Constant Value Julia Equivalent
BLOCK_MEMORY_SIZE 32KB BLOCKMEMORYSIZE
CACHE_LINE_SIZE 64 bytes _cachelinelength

Dependencies

  • mdarray (v0.7.2): Base multidimensional array type
  • num-traits/num-complex: Numeric trait bounds
  • thiserror: Error type derivation
  • bytemuck: POD trait for byte-copy fast paths

Julia Port Status

Fully Ported (98%)

Julia Module Rust Module Status
StridedViews.jl/stridedview.jl view.rs ✅ Complete
StridedViews.jl/auxiliary.jl auxiliary.rs ✅ Complete
Strided.jl/mapreduce.jl kernel.rs, map.rs, reduce.rs, fuse.rs, block.rs, order.rs ✅ Complete
Strided.jl/broadcast.jl broadcast.rs ✅ Complete
Strided.jl/convert.jl (via copy_into) ✅ Complete
Strided.jl/macros.jl N/A ⚠️ Not needed (Rust type system)

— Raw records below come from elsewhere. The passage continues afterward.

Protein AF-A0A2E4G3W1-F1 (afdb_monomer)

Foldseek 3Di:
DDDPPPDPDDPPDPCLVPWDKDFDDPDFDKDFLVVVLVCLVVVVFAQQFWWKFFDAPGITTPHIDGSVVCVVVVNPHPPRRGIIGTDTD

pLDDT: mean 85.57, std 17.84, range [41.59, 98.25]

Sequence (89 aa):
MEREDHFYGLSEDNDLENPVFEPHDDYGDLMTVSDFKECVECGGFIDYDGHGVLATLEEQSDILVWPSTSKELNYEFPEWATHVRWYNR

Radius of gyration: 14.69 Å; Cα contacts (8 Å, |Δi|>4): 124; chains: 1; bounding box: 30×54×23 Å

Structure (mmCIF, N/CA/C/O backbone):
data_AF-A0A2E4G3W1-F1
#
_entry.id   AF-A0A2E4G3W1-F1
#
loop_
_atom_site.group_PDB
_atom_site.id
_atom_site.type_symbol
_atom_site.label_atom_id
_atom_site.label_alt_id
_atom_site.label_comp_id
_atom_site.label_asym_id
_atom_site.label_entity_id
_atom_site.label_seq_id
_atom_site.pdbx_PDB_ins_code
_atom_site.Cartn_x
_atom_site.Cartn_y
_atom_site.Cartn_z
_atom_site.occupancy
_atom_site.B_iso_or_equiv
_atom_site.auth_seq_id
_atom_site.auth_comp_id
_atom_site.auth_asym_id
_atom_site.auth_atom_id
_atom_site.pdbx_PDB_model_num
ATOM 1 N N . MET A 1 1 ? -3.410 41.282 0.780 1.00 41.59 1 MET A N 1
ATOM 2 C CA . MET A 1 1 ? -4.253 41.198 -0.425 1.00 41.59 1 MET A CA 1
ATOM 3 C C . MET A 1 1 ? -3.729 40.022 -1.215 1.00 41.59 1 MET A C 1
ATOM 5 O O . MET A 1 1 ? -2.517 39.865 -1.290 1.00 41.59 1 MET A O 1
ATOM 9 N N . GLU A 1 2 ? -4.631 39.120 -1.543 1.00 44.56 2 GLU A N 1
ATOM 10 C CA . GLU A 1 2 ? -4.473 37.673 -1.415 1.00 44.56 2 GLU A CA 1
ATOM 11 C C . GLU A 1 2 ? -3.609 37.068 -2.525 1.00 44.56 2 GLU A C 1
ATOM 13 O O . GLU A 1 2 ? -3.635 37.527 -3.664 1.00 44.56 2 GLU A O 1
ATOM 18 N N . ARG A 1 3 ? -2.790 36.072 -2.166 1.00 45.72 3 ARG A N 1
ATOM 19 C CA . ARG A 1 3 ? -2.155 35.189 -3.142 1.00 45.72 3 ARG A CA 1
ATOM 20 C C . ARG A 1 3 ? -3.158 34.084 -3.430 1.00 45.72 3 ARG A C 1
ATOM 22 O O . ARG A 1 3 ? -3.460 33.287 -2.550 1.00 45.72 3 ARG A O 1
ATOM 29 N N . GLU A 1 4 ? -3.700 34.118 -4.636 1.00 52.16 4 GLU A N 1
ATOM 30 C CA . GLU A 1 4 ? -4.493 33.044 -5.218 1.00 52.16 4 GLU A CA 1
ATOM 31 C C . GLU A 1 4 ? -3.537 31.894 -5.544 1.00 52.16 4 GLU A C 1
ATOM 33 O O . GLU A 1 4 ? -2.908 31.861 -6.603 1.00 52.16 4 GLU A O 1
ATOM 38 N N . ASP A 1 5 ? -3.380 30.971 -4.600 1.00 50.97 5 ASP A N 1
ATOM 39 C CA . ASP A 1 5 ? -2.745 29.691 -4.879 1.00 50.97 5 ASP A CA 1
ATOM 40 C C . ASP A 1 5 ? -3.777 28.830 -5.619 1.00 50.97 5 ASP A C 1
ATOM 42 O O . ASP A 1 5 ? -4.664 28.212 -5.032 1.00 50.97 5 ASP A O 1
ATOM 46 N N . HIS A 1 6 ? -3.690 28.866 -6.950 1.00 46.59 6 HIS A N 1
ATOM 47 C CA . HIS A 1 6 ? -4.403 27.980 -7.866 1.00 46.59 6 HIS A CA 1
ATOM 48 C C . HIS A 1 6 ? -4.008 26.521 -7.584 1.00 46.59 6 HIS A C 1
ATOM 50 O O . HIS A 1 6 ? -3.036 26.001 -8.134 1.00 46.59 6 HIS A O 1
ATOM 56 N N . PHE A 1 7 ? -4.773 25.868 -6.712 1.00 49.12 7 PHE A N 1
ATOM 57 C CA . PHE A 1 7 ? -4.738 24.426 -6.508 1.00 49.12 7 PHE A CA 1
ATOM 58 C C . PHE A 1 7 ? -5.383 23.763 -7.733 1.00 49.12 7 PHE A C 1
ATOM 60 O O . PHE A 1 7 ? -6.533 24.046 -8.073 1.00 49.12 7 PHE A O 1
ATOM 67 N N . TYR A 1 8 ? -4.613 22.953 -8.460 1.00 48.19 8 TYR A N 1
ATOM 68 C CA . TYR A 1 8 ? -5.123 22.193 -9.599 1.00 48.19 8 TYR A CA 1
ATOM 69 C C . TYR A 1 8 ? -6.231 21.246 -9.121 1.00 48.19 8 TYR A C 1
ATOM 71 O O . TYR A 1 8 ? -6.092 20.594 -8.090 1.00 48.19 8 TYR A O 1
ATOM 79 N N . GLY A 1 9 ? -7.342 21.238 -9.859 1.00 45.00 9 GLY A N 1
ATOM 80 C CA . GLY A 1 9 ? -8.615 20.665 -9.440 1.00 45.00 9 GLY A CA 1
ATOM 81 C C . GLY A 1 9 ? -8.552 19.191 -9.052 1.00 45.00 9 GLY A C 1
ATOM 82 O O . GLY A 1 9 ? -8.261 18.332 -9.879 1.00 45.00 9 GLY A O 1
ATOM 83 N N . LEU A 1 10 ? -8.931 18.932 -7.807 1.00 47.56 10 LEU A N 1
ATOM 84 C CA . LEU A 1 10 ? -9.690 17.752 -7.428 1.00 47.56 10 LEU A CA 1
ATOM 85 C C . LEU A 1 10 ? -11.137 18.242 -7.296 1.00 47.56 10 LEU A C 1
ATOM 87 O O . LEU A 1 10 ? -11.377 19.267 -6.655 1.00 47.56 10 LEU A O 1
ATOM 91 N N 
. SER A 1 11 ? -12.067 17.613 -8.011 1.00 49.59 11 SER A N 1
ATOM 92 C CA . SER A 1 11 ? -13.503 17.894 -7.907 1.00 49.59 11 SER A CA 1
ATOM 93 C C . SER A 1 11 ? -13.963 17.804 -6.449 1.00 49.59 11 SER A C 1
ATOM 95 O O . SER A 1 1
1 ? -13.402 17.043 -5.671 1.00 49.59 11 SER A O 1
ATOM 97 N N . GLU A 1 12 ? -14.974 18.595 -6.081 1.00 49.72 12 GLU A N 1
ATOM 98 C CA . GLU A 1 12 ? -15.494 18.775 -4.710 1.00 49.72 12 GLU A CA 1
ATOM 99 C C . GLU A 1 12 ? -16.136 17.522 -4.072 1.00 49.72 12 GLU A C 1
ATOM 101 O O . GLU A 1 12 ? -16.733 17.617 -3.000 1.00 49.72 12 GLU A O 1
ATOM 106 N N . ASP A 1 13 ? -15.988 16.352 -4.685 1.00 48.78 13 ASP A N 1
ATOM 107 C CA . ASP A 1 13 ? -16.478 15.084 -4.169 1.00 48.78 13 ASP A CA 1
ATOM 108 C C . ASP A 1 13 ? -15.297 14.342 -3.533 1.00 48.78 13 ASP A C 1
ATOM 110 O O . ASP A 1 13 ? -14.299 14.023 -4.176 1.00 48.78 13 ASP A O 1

Key Julia Functions → Rust Equivalents

Julia Rust Notes
StridedView(array) StridedArrayView::new() Const-generic N
sview(a, indices...) view.slice() Zero-copy slicing
sreshape(a, dims) view.sreshape_strided() Stride-preserving reshape
permutedims(a, perm) view.permute() Zero-copy permutation
Base.map!(f, dest, srcs...) map_into, zip_map*_into Up to 4 sources
Base.mapreducedim!(f, op, dest, src) mapreducedim_into Dimension reduction
promoteshape(dims, arrays...) promoteshape, promoteshape2, promoteshape3 Broadcasting
CaptureArgs CaptureArgs<F, A> Lazy broadcast

Reference Materials

The extern/ directory contains reference implementations:

  • extern/Strided.jl/: Original Julia implementation (fully ported)
  • extern/StridedViews.jl/: Julia package defining the StridedView type (fully ported)
  • extern/mdarray/: The Rust mdarray crate source for reference

Design documentation:

  • docs/STRIDED_DESIGN.md: Detailed analysis of Julia implementations and Rust porting guide

Key Design Decisions

  1. Const generics for dimension count: StridedView<T, N> where N is const
  2. Type-level element operations: Avoid runtime dispatch for conj/transpose via the ElementOp trait
  3. Result-based error handling: Return Result<_, StridedError> for invalid operations
  4. Trait-based extensibility: ElementOp, Reduce, Map traits for customization

Remaining Work (TODO)

  • Explore explicit SIMD intrinsics to close remaining gap with Julia's @simd

Performance Notes

See README.md for benchmark results comparing Rust strided vs naive baselines and Julia Strided.jl.